El ejemplo paradigmático de esa instrumentalización en la dictadura del artista pop es, sin duda, la victoria de Massiel en Eurovisión el 6 de abril de 1968. Este éxito, que fue en gran parte fruto de las presiones diplomáticas del franquismo, tenía como objeto construir una proyección internacional del régimen.



José María Íñigo, alma musical en esta RTVE franquista a finales de los sesenta –presentador del excelente El último grito, que contaba con la colaboración de Iván Zulueta-, afirmó en el documental 1968: Yo viví el mayo español que “a España le interesaba mucho el ganar el Festival de Eurovisión por tener un cierto renombre en algo. Ya en años anteriores se habían hecho muchas maniobras para tratar de hacerse con los votos de muchos países”. Eurovisión, de creer a los autores del libro A Song for Europe, es desde siempre un ring de combate para puntos diplomáticos, rivalidad étnica, duelos nacionales y presión diplomática”.
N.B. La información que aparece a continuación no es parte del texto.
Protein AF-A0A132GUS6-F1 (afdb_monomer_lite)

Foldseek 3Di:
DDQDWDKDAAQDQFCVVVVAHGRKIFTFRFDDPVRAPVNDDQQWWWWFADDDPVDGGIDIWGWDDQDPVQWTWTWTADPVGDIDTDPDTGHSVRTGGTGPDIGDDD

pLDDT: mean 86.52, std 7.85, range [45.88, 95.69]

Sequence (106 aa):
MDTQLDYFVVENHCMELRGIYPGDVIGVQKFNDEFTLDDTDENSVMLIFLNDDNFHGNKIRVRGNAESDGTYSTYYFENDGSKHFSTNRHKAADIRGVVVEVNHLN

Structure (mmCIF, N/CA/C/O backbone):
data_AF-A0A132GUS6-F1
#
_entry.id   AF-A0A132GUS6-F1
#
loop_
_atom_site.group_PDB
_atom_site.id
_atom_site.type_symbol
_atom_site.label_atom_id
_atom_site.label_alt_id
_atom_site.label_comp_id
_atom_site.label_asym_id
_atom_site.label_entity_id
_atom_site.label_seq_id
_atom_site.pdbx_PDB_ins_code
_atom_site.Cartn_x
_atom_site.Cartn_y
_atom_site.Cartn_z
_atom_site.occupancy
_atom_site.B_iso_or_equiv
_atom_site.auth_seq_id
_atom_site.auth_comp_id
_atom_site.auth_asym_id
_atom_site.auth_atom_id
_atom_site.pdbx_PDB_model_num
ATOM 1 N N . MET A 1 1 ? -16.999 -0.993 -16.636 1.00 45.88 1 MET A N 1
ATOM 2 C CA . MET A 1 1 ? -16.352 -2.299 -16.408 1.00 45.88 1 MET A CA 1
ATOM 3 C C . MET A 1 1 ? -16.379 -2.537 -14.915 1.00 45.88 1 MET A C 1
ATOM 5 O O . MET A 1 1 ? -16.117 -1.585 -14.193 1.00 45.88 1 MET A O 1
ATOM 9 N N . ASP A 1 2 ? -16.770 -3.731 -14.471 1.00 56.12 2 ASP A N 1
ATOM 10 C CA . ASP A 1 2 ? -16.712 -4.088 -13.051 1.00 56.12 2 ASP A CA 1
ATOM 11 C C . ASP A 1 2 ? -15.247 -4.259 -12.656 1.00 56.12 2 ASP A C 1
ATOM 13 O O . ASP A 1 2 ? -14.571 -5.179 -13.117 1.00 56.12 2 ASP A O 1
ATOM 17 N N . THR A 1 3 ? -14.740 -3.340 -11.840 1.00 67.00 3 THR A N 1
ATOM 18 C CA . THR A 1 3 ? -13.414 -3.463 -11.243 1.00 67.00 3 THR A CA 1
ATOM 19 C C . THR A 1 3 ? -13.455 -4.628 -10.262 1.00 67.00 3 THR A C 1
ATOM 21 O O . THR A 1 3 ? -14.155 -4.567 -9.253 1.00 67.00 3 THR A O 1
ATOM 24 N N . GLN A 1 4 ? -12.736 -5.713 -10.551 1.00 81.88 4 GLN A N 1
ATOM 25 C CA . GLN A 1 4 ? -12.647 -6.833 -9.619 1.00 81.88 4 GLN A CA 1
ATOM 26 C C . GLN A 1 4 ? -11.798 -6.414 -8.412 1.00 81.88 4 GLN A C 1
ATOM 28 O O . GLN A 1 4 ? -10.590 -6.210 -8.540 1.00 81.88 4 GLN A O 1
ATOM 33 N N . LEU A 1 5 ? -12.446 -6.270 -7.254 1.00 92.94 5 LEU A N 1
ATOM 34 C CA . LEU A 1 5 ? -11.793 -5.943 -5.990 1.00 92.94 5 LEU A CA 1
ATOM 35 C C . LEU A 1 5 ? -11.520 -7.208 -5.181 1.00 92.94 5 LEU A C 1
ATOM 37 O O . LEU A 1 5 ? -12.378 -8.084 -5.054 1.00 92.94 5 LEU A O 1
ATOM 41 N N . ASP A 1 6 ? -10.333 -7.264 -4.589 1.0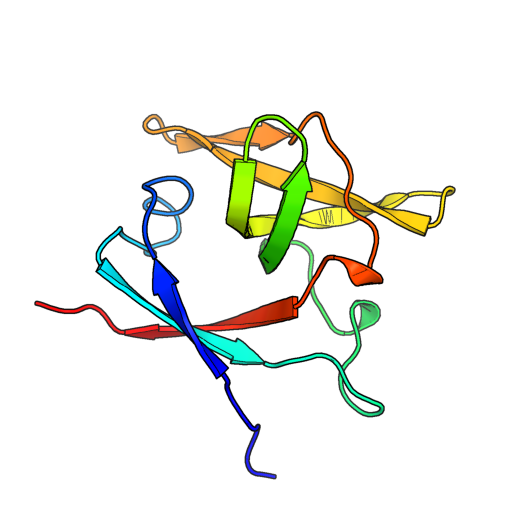0 93.50 6 ASP A N 1
ATOM 42 C CA . ASP A 1 6 ? -10.022 -8.200 -3.516 1.00 93.50 6 ASP A CA 1
ATOM 43 C C . ASP A 1 6 ? -10.186 -7.491 -2.170 1.00 93.50 6 ASP A C 1
ATOM 45 O O . ASP A 1 6 ? -9.724 -6.363 -2.002 1.00 93.50 6 ASP A O 1
ATOM 49 N N . TYR A 1 7 ? -10.795 -8.165 -1.197 1.00 94.19 7 TYR A N 1
ATOM 50 C CA . TYR A 1 7 ? -11.053 -7.587 0.119 1.00 94.19 7 TYR A CA 1
ATOM 51 C C . TYR A 1 7 ? -10.096 -8.126 1.182 1.00 94.19 7 TYR A C 1
ATOM 53 O O . TYR A 1 7 ? -9.845 -9.331 1.250 1.00 94.19 7 TYR A O 1
ATOM 61 N N . PHE A 1 8 ? -9.593 -7.236 2.038 1.00 93.75 8 PHE A N 1
ATOM 62 C CA . PHE A 1 8 ? -8.668 -7.569 3.125 1.00 93.75 8 PHE A CA 1
ATOM 63 C C . PHE A 1 8 ? -9.098 -6.899 4.428 1.00 93.75 8 PHE A C 1
ATOM 65 O O . PHE A 1 8 ? -9.564 -5.763 4.413 1.00 93.75 8 PHE A O 1
ATOM 72 N N . VAL A 1 9 ? -8.912 -7.588 5.556 1.00 93.25 9 VAL A N 1
ATOM 73 C CA . VAL A 1 9 ? -9.110 -7.004 6.890 1.00 93.25 9 VAL A CA 1
ATOM 74 C C . VAL A 1 9 ? -7.838 -6.271 7.301 1.00 93.25 9 VAL A C 1
ATOM 76 O O . VAL A 1 9 ? -6.733 -6.800 7.165 1.00 93.25 9 VAL A O 1
ATOM 79 N N . VAL A 1 10 ? -7.986 -5.049 7.797 1.00 91.19 10 VAL A N 1
ATOM 80 C CA . VAL A 1 10 ? -6.878 -4.242 8.308 1.00 91.19 10 VAL A CA 1
ATOM 81 C C . VAL A 1 10 ? -6.545 -4.689 9.726 1.00 91.19 10 VAL A C 1
ATOM 83 O O . VAL A 1 10 ? -7.408 -4.718 10.594 1.00 91.19 10 VAL A O 1
ATOM 86 N N . GLU A 1 11 ? -5.283 -5.018 9.987 1.00 87.44 11 GLU A N 1
ATOM 87 C CA . GLU A 1 11 ? -4.860 -5.519 11.305 1.00 87.44 11 GLU A CA 1
ATOM 88 C C . GLU A 1 11 ? -4.151 -4.460 12.167 1.00 87.44 11 GLU A C 1
ATOM 90 O O . GLU A 1 11 ? -4.086 -4.604 13.383 1.00 87.44 11 GLU A O 1
ATOM 95 N N . ASN A 1 12 ? -3.609 -3.394 11.563 1.00 82.62 12 ASN A N 1
ATOM 96 C CA . ASN A 1 12 ? -2.696 -2.454 12.226 1.00 82.62 12 ASN A CA 1
ATOM 97 C C . ASN A 1 12 ? -3.146 -0.992 12.098 1.00 82.62 12 ASN A C 1
ATOM 99 O O . ASN A 1 12 ? -3.747 -0.600 11.104 1.00 82.62 12 ASN A O 1
ATOM 103 N N . HIS A 1 13 ? -2.748 -0.161 13.064 1.00 84.69 13 HIS A N 1
ATOM 104 C CA . HIS A 1 13 ? -3.139 1.253 13.186 1.00 84.69 13 HIS A CA 1
ATOM 105 C C . HIS A 1 13 ? -2.375 2.218 12.248 1.00 84.69 13 HIS A C 1
ATOM 107 O O . HIS A 1 13 ? -2.419 3.433 12.410 1.00 84.69 13 HIS A O 1
ATOM 113 N N . CYS A 1 14 ? -1.635 1.719 11.255 1.00 78.31 14 CYS A N 1
ATOM 114 C CA . CYS A 1 14 ? -0.680 2.535 10.490 1.00 78.31 14 CYS A CA 1
ATOM 115 C C . CYS A 1 14 ? -1.309 3.546 9.513 1.00 78.31 14 CYS A C 1
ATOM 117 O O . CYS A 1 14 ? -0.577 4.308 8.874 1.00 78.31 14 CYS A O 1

La estrategia, en esa diplomacia de doble juego tan propia de Fernando María Castiella, era captar a las emisoras del este, sigue Íñigo, “ofreciendo con las compañías de discos el editar discos de cantantes búlgaros, checos con tal de que nos dieran los votos para tratar de ganar”. Cliff Richards, segundo en este Festival con Congratulations, dio fe a los rumores de compra y afirmó en The Guardian en 2008 que ha “vivido con ese número dos en Eurovisión por muchos años. Sería genial que alguien del concurso oficial me dijera: “Cliff, tú ganaste el maldito concurso después de todo”.



Massiel sería recibida en Barajas, en Madrid, con una calesa, y todos los periódicos dieron portada al suceso, bajo recomendación del Ministerio de Turismo controlado por Manuel Fraga. Tuvo la Gran Cruz de Isabel la Católica, aunque pronto se alejó del franquismo vinculándose a la emergente intelligentsia comunista de Manuel Vázquez Montalbán (el cual definió a la artista zalameramente en Triunfo como “muchacha proletaria”, usando como ardid su versión de la canción de Bertolt Brecht Jenny la de los piratas).

Una intelligentsia  que, a decir del reciente análisis de Jordi Costa sobre la contracultura hispana, sería renuente por clasismo cultural a las formas emergentes y urbanas de los años setenta. Massiel, pronto reciclada en Joan Baez de cortos vuelos, ganaría renombre y galas como musa socialdemócrata gracias a su relación con el político Carlos Zayas, según el trabajo de Abdón Mateos y Guillermo León sobre el PSOE en la Transición. Incluso, la madrileña todavía negaba cualquier “tongo” al diario ABC al poco del estreno del documental citado.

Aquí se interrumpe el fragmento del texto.